__Data shown__
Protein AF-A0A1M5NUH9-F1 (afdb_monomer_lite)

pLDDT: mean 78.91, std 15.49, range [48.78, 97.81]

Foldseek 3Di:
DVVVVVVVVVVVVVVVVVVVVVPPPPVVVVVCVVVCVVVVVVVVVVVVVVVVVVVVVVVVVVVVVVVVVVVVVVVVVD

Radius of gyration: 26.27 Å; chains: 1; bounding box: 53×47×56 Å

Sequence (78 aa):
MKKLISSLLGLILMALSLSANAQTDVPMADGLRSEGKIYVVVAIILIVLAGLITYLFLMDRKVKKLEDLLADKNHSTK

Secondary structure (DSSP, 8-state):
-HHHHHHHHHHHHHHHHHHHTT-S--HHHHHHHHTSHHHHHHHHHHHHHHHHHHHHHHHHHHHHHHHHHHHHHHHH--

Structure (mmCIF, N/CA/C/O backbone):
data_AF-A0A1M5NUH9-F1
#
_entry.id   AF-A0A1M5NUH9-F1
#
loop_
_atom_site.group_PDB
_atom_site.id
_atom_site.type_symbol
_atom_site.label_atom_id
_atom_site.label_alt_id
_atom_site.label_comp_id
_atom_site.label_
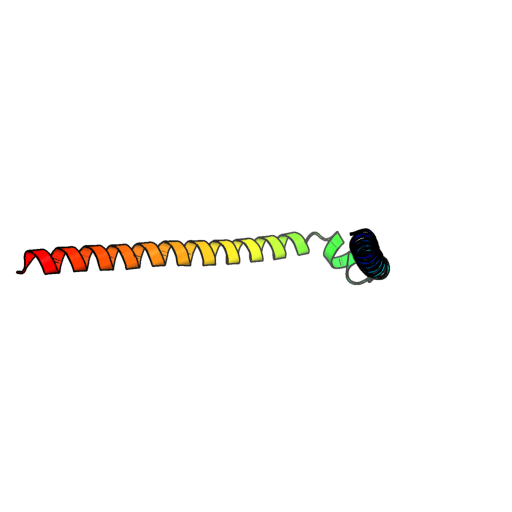asym_id
_atom_site.label_entity_id
_atom_site.label_seq_id
_atom_site.pdbx_PDB_ins_code
_atom_site.Cartn_x
_atom_site.Cartn_y
_atom_site.Cartn_z
_atom_site.occupancy
_atom_site.B_iso_or_equiv
_atom_site.auth_seq_id
_atom_site.auth_comp_id
_atom_site.auth_asym_id
_atom_site.auth_atom_id
_atom_site.pdbx_PDB_model_num
ATOM 1 N N . MET A 1 1 ? 1.199 37.808 -5.957 1.00 56.41 1 MET A N 1
ATOM 2 C CA . MET A 1 1 ? 0.793 36.598 -6.715 1.00 56.41 1 MET A CA 1
ATOM 3 C C . MET A 1 1 ? 1.794 36.196 -7.802 1.00 56.41 1 MET A C 1
ATOM 5 O O . MET A 1 1 ? 2.227 35.058 -7.795 1.00 56.41 1 MET A O 1
ATOM 9 N N . LYS A 1 2 ? 2.256 37.114 -8.666 1.00 59.53 2 LYS A N 1
ATOM 10 C CA . LYS A 1 2 ? 3.220 36.826 -9.759 1.00 59.53 2 LYS A CA 1
ATOM 11 C C . LYS A 1 2 ? 4.548 36.195 -9.290 1.00 59.53 2 LYS A C 1
ATOM 13 O O . LYS A 1 2 ? 5.054 35.272 -9.912 1.00 59.53 2 LYS A O 1
ATOM 18 N N . LYS A 1 3 ? 5.070 36.657 -8.144 1.00 61.00 3 LYS A N 1
ATOM 19 C CA . LYS A 1 3 ? 6.315 36.157 -7.528 1.00 61.00 3 LYS A CA 1
ATOM 20 C C . LYS A 1 3 ? 6.175 34.743 -6.942 1.00 61.00 3 LYS A C 1
ATOM 22 O O . LYS A 1 3 ? 7.109 33.960 -7.030 1.00 61.00 3 LYS A O 1
ATOM 27 N N . LEU A 1 4 ? 4.995 34.410 -6.407 1.00 73.50 4 LEU A N 1
ATOM 28 C CA . LEU A 1 4 ? 4.687 33.065 -5.903 1.00 73.50 4 LEU A CA 1
ATOM 29 C C . LEU A 1 4 ? 4.520 32.074 -7.057 1.00 73.50 4 LEU A C 1
ATOM 31 O O . LEU A 1 4 ? 5.063 30.982 -6.996 1.00 73.50 4 LEU A O 1
ATOM 35 N N . ILE A 1 5 ? 3.856 32.488 -8.141 1.00 82.00 5 ILE A N 1
ATOM 36 C CA . ILE A 1 5 ? 3.716 31.676 -9.359 1.00 82.00 5 ILE A CA 1
ATOM 37 C C . ILE A 1 5 ? 5.091 31.413 -9.989 1.00 82.00 5 ILE A C 1
ATOM 39 O O . ILE A 1 5 ? 5.395 30.278 -10.332 1.00 82.00 5 ILE A O 1
ATOM 43 N N . SER A 1 6 ? 5.956 32.431 -10.072 1.00 76.88 6 SER A N 1
ATOM 44 C CA . SER A 1 6 ? 7.326 32.266 -10.577 1.00 76.88 6 SER A CA 1
ATOM 45 C C . SER A 1 6 ? 8.179 31.352 -9.691 1.00 76.88 6 SER A C 1
ATOM 47 O O . SER A 1 6 ? 8.980 30.582 -10.212 1.00 76.88 6 SER A O 1
ATOM 49 N N . SER A 1 7 ? 8.010 31.412 -8.366 1.00 79.00 7 SER A N 1
ATOM 50 C CA . SER A 1 7 ? 8.710 30.524 -7.429 1.00 79.00 7 SER A CA 1
ATOM 51 C C . SER A 1 7 ? 8.207 29.081 -7.522 1.00 79.00 7 SER A C 1
ATOM 53 O O . SER A 1 7 ? 9.016 28.158 -7.504 1.00 79.00 7 SER A O 1
ATOM 55 N N . LEU A 1 8 ? 6.897 28.881 -7.689 1.00 81.69 8 LEU A N 1
ATOM 56 C CA . LEU A 1 8 ? 6.290 27.559 -7.847 1.00 81.69 8 LEU A CA 1
ATOM 57 C C . LEU A 1 8 ? 6.670 26.914 -9.190 1.00 81.69 8 LEU A C 1
ATOM 59 O O . LEU A 1 8 ? 6.955 25.722 -9.243 1.00 81.69 8 LEU A O 1
ATOM 63 N N . LEU A 1 9 ? 6.744 27.714 -10.259 1.00 83.75 9 LEU A N 1
ATOM 64 C CA . LEU A 1 9 ? 7.207 27.272 -11.574 1.00 83.75 9 LEU A CA 1
ATOM 65 C C . LEU A 1 9 ? 8.689 26.868 -11.548 1.00 83.75 9 LEU A C 1
ATOM 67 O O . LEU A 1 9 ? 9.048 25.845 -12.124 1.00 83.75 9 LEU A O 1
ATOM 71 N N . GLY A 1 10 ? 9.534 27.624 -10.836 1.00 84.38 10 GLY A N 1
ATOM 72 C CA . GLY A 1 10 ? 10.940 27.267 -10.622 1.00 84.38 10 GLY A CA 1
ATOM 73 C C . GLY A 1 10 ? 11.110 25.967 -9.831 1.00 84.38 10 GLY A C 1
ATOM 74 O O . GLY A 1 10 ? 11.930 25.130 -10.198 1.00 84.38 10 GLY A O 1
ATOM 75 N N . LEU A 1 11 ? 10.286 25.756 -8.798 1.00 82.81 11 LEU A N 1
ATOM 76 C CA . LEU A 1 11 ? 10.277 24.518 -8.011 1.00 82.81 11 LEU A CA 1
ATOM 77 C C . LEU A 1 11 ? 9.873 23.301 -8.864 1.00 82.81 11 LEU A C 1
ATOM 79 O O . LEU A 1 11 ? 10.496 22.246 -8.771 1.00 82.81 11 LEU A O 1
ATOM 83 N N . ILE A 1 12 ? 8.872 23.465 -9.732 1.00 84.12 12 ILE A N 1
ATOM 84 C CA . ILE A 1 12 ? 8.431 22.439 -10.688 1.00 84.12 12 ILE A CA 1
ATOM 85 C C . ILE A 1 12 ? 9.516 22.124 -11.724 1.00 84.12 12 ILE A C 1
ATOM 87 O O . ILE A 1 12 ? 9.790 20.953 -11.976 1.00 84.12 12 ILE A O 1
ATOM 91 N N . LEU A 1 13 ? 10.182 23.138 -12.287 1.00 82.50 13 LEU A N 1
ATOM 92 C CA . LEU A 1 13 ? 11.275 22.935 -13.248 1.00 82.50 13 LEU A CA 1
ATOM 93 C C . LEU A 1 13 ? 12.472 22.214 -12.615 1.00 82.50 13 LEU A C 1
ATOM 95 O O . LEU A 1 13 ? 13.086 21.347 -13.240 1.00 82.50 13 LEU A O 1
ATOM 99 N N . MET A 1 14 ? 12.786 22.547 -11.363 1.00 79.69 14 MET A N 1
ATOM 100 C CA . MET A 1 14 ? 13.841 21.887 -10.601 1.00 79.69 14 MET A CA 1
ATOM 101 C C . MET A 1 14 ? 13.
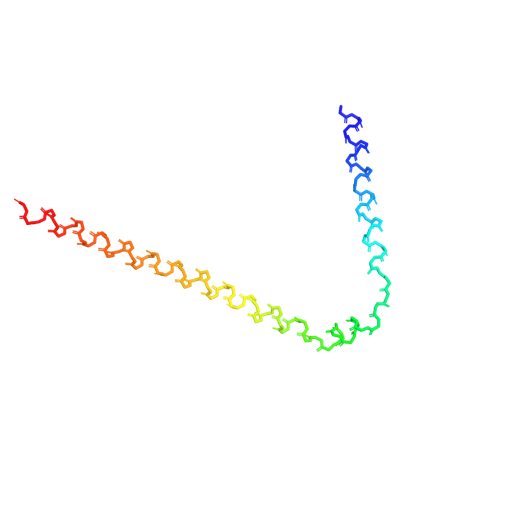474 20.425 -10.319 1.00 79.69 14 MET A C 1
ATOM 103 O O . MET A 1 14 ? 14.288 19.544 -10.573 1.00 79.69 14 MET A O 1
ATOM 107 N N . ALA A 1 15 ? 12.233 20.141 -9.913 1.00 77.44 15 ALA A N 1
ATOM 108 C CA . ALA A 1 15 ? 11.750 18.772 -9.724 1.00 77.44 15 ALA A CA 1
ATOM 109 C C . ALA A 1 15 ? 11.805 17.936 -11.020 1.00 77.44 15 ALA A C 1
ATOM 111 O O . ALA A 1 15 ? 12.270 16.798 -10.985 1.00 77.44 15 ALA A O 1
ATOM 112 N N . LEU A 1 16 ? 11.422 18.510 -12.170 1.00 74.19 16 LEU A N 1
ATOM 113 C CA . LEU A 1 16 ? 11.542 17.845 -13.477 1.00 74.19 16 LEU A CA 1
ATOM 114 C C . LEU A 1 16 ? 13.005 17.556 -13.855 1.00 74.19 16 LEU A C 1
ATOM 116 O O . LEU A 1 16 ? 13.306 16.501 -14.412 1.00 74.19 16 LEU A O 1
ATOM 120 N N . SER A 1 17 ? 13.923 18.465 -13.524 1.00 72.81 17 SER A N 1
ATOM 121 C CA . SER A 1 17 ? 15.358 18.296 -13.797 1.00 72.81 17 SER A CA 1
ATOM 122 C C . SER A 1 17 ? 15.977 17.169 -12.
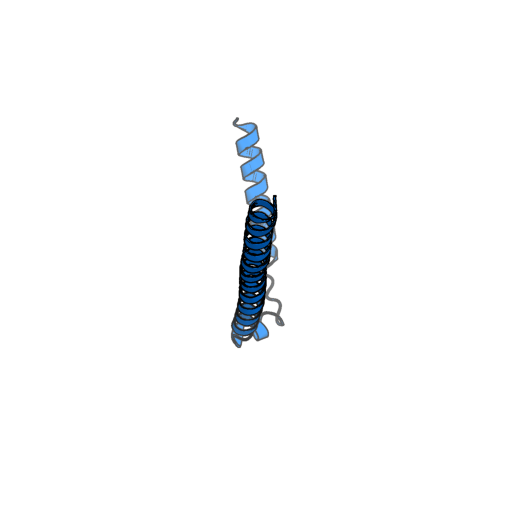963 1.00 72.81 17 SER A C 1
ATOM 124 O O . SER A 1 17 ? 16.842 16.441 -13.451 1.00 72.81 17 SER A O 1
ATOM 126 N N . LEU A 1 18 ? 15.513 16.974 -11.722 1.00 66.62 18 LEU A N 1
ATOM 127 C CA . LEU A 1 18 ? 15.921 15.835 -10.893 1.00 66.62 18 LEU A CA 1
ATOM 128 C C . LEU A 1 18 ? 15.428 14.500 -11.476 1.00 66.62 18 LEU A C 1
ATOM 130 O O . LEU A 1 18 ? 16.166 13.519 -11.439 1.00 66.62 18 LEU A O 1
ATOM 134 N N . SER A 1 19 ? 14.226 14.459 -12.061 1.00 65.31 19 SER A N 1
ATOM 135 C CA . SER A 1 19 ? 13.714 13.257 -12.737 1.00 65.31 19 SER A CA 1
ATOM 136 C C . SER A 1 19 ? 14.490 12.914 -14.014 1.00 65.31 19 SER A C 1
ATOM 138 O O . SER A 1 19 ? 14.699 11.738 -14.289 1.00 65.31 19 SER A O 1
ATOM 140 N N . ALA A 1 20 ? 14.972 13.914 -14.762 1.00 61.97 20 ALA A N 1
ATOM 141 C CA . ALA A 1 20 ? 15.772 13.697 -15.972 1.00 61.97 20 ALA A CA 1
ATOM 142 C C . ALA A 1 20 ? 17.162 13.093 -15.680 1.00 61.97 20 ALA A C 1
ATOM 144 O O . ALA A 1 20 ? 17.655 12.274 -16.448 1.00 61.97 20 ALA A O 1
ATOM 145 N N . ASN A 1 21 ? 17.776 13.441 -14.541 1.00 62.38 21 ASN A N 1
ATOM 146 C CA . ASN A 1 21 ? 19.056 12.863 -14.103 1.00 62.38 21 ASN A CA 1
ATOM 147 C C . ASN A 1 21 ? 18.915 11.461 -13.478 1.00 62.38 21 ASN A C 1
ATOM 149 O O . ASN A 1 21 ? 19.920 10.800 -13.238 1.00 62.38 21 ASN A O 1
ATOM 153 N N . ALA A 1 22 ? 17.688 10.997 -13.221 1.00 58.66 22 ALA A N 1
ATOM 154 C CA . ALA A 1 22 ? 17.404 9.624 -12.798 1.00 58.66 22 ALA A CA 1
ATOM 155 C C . ALA A 1 22 ? 17.257 8.649 -13.987 1.00 58.66 22 ALA A C 1
ATOM 157 O O . ALA A 1 22 ? 16.982 7.470 -13.780 1.00 58.66 22 ALA A O 1
ATOM 158 N N . GLN A 1 23 ? 17.426 9.144 -15.220 1.00 57.78 23 GLN A N 1
ATOM 159 C CA . GLN A 1 23 ? 17.367 8.378 -16.466 1.00 57.78 23 GLN A CA 1
ATOM 160 C C . GLN A 1 23 ? 18.759 7.934 -16.951 1.00 57.78 23 GLN A C 1
ATOM 162 O O . GLN A 1 23 ? 18.953 7.649 -18.129 1.00 57.78 23 GLN A O 1
ATOM 167 N N . THR A 1 24 ? 19.756 7.897 -16.065 1.00 55.50 24 THR A N 1
ATOM 168 C CA . THR A 1 24 ? 20.966 7.117 -16.321 1.00 55.50 24 THR A CA 1
ATOM 169 C C . THR A 1 24 ? 20.562 5.654 -16.290 1.00 55.50 24 THR A C 1
ATOM 171 O O . THR A 1 24 ? 20.174 5.152 -15.236 1.00 55.50 24 THR A O 1
ATOM 174 N N . ASP A 1 25 ? 20.620 4.997 -17.448 1.00 51.75 25 ASP A N 1
ATOM 175 C CA . ASP A 1 25 ? 20.414 3.560 -17.607 1.00 51.75 25 ASP A CA 1
ATOM 176 C C . ASP A 1 25 ? 21.259 2.822 -16.563 1.00 51.75 25 ASP A C 1
ATO
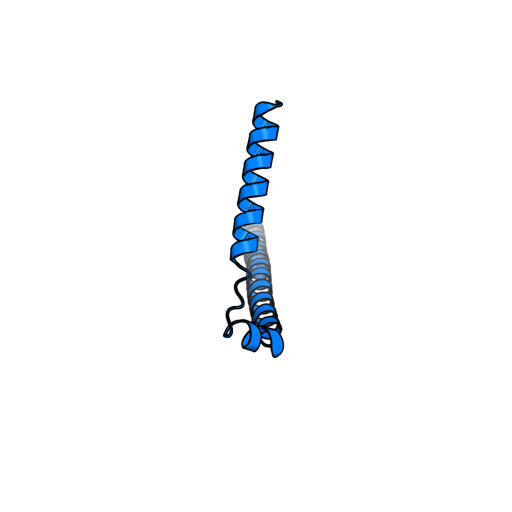M 178 O O . ASP A 1 25 ? 22.472 2.669 -16.704 1.00 51.75 25 ASP A O 1
ATOM 182 N N . VAL A 1 26 ? 20.638 2.426 -15.451 1.00 58.22 26 VAL A N 1
ATOM 183 C CA . VAL A 1 26 ? 21.273 1.551 -14.473 1.00 58.22 26 VAL A CA 1
ATOM 184 C C . VAL A 1 26 ? 21.165 0.155 -15.081 1.00 58.22 26 VAL A C 1
ATOM 186 O O . VAL A 1 26 ? 20.065 -0.402 -15.083 1.00 58.22 26 VAL A O 1
ATOM 189 N N . PRO A 1 27 ? 22.261 -0.463 -15.565 1.00 57.09 27 PRO A N 1
ATOM 190 C CA . PRO A 1 27 ? 22.193 -1.745 -16.274 1.00 57.09 27 PRO A CA 1
ATOM 191 C C . PRO A 1 27 ? 21.613 -2.886 -15.416 1.00 57.09 27 PRO A C 1
ATOM 193 O O . PRO A 1 27 ? 21.153 -3.895 -15.940 1.00 57.09 27 PRO A O 1
ATOM 196 N N . MET A 1 28 ? 21.573 -2.719 -14.089 1.00 60.03 28 MET A N 1
ATOM 197 C CA . MET A 1 28 ? 20.967 -3.669 -13.148 1.00 60.03 28 MET A CA 1
ATOM 198 C C . MET A 1 28 ? 19.459 -3.446 -12.912 1.00 60.03 28 MET A C 1
ATOM 200 O O . MET A 1 28 ? 18.794 -4.324 -12.366 1.00 60.03 28 MET A O 1
ATOM 204 N N . ALA A 1 29 ? 18.903 -2.293 -13.299 1.00 56.19 29 ALA A N 1
ATOM 205 C CA . ALA A 1 29 ? 17.476 -1.995 -13.164 1.00 56.19 29 ALA A CA 1
ATOM 206 C C . ALA A 1 29 ? 16.661 -2.547 -14.345 1.00 56.19 29 ALA A C 1
ATOM 208 O O . ALA A 1 29 ? 15.522 -2.978 -14.151 1.00 56.19 29 ALA A O 1
ATOM 209 N N . ASP A 1 30 ? 17.254 -2.612 -15.539 1.00 56.09 30 ASP A N 1
ATOM 210 C CA . ASP A 1 30 ? 16.580 -3.127 -16.734 1.00 56.09 30 ASP A CA 1
ATOM 211 C C . ASP A 1 30 ? 16.344 -4.636 -16.694 1.00 56.09 30 ASP A C 1
ATOM 213 O O . ASP A 1 30 ? 15.303 -5.086 -17.158 1.00 56.09 30 ASP A O 1
ATOM 217 N N . GLY A 1 31 ? 17.222 -5.421 -16.060 1.00 57.78 31 GLY A N 1
ATOM 218 C CA . GLY A 1 31 ? 17.013 -6.867 -15.888 1.00 57.78 31 GLY A CA 1
ATOM 219 C C . GLY A 1 31 ? 15.833 -7.217 -14.970 1.00 57.78 31 GLY A C 1
ATOM 220 O O . GLY A 1 31 ? 15.124 -8.194 -15.192 1.00 57.78 31 GLY A O 1
ATOM 221 N N . LEU A 1 32 ? 15.570 -6.397 -13.946 1.00 55.62 32 LEU A N 1
ATOM 222 C CA . LEU A 1 32 ? 14.416 -6.587 -13.055 1.00 55.62 32 LEU A CA 1
ATOM 223 C C . LEU A 1 32 ? 13.110 -6.049 -13.662 1.00 55.62 32 LEU A C 1
ATOM 225 O O . LEU A 1 32 ? 12.032 -6.559 -13.345 1.00 55.62 32 LEU A O 1
ATOM 229 N N . ARG A 1 33 ? 13.195 -5.036 -14.537 1.00 56.50 33 ARG A N 1
ATOM 230 C CA . ARG A 1 33 ? 12.052 -4.483 -15.283 1.00 56.50 33 ARG A CA 1
ATOM 231 C C . ARG A 1 33 ? 11.654 -5.361 -16.473 1.00 56.50 33 ARG A C 1
ATOM 233 O O . ARG A 1 33 ? 10.459 -5.537 -16.697 1.00 56.50 33 ARG A O 1
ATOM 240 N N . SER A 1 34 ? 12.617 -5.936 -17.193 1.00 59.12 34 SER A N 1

__Exercise prompt__
Lines from the one above containing "Structure (mmCIF, N/CA/C/O" down to the one containing "ATOM 10 C CA" should be transcribed exactly, with both ends kept and no pictures.

__Task answer__
Structure (mmCIF, N/CA/C/O backbone):
data_AF-A0A1M5NUH9-F1
#
_entry.id   AF-A0A1M5NUH9-F1
#
loop_
_atom_site.group_PDB
_atom_site.id
_atom_site.type_symbol
_atom_site.label_atom_id
_atom_site.label_alt_id
_atom_site.label_comp_id
_atom_site.label_
asym_id
_atom_site.label_entity_id
_atom_site.label_seq_id
_atom_site.pdbx_PDB_ins_code
_atom_site.Cartn_x
_atom_site.Cartn_y
_atom_site.Cartn_z
_atom_site.occupancy
_atom_site.B_iso_or_equiv
_atom_site.auth_seq_id
_atom_site.auth_comp_id
_atom_site.auth_asym_id
_atom_site.auth_atom_id
_atom_site.pdbx_PDB_model_num
ATOM 1 N N . MET A 1 1 ? 1.199 37.808 -5.957 1.00 56.41 1 MET A N 1
ATOM 2 C CA . MET A 1 1 ? 0.793 36.598 -6.715 1.00 56.41 1 MET A CA 1
ATOM 3 C C . MET A 1 1 ? 1.794 36.196 -7.802 1.00 56.41 1 MET A C 1
ATOM 5 O O . MET A 1 1 ? 2.227 35.058 -7.795 1.00 56.41 1 MET A O 1
ATOM 9 N N . LYS A 1 2 ? 2.256 37.114 -8.666 1.00 59.53 2 LYS A N 1
ATOM 10 C CA . LYS A 1 2 ? 3.220 36.826 -9.759 1.00 59.53 2 LYS A CA 1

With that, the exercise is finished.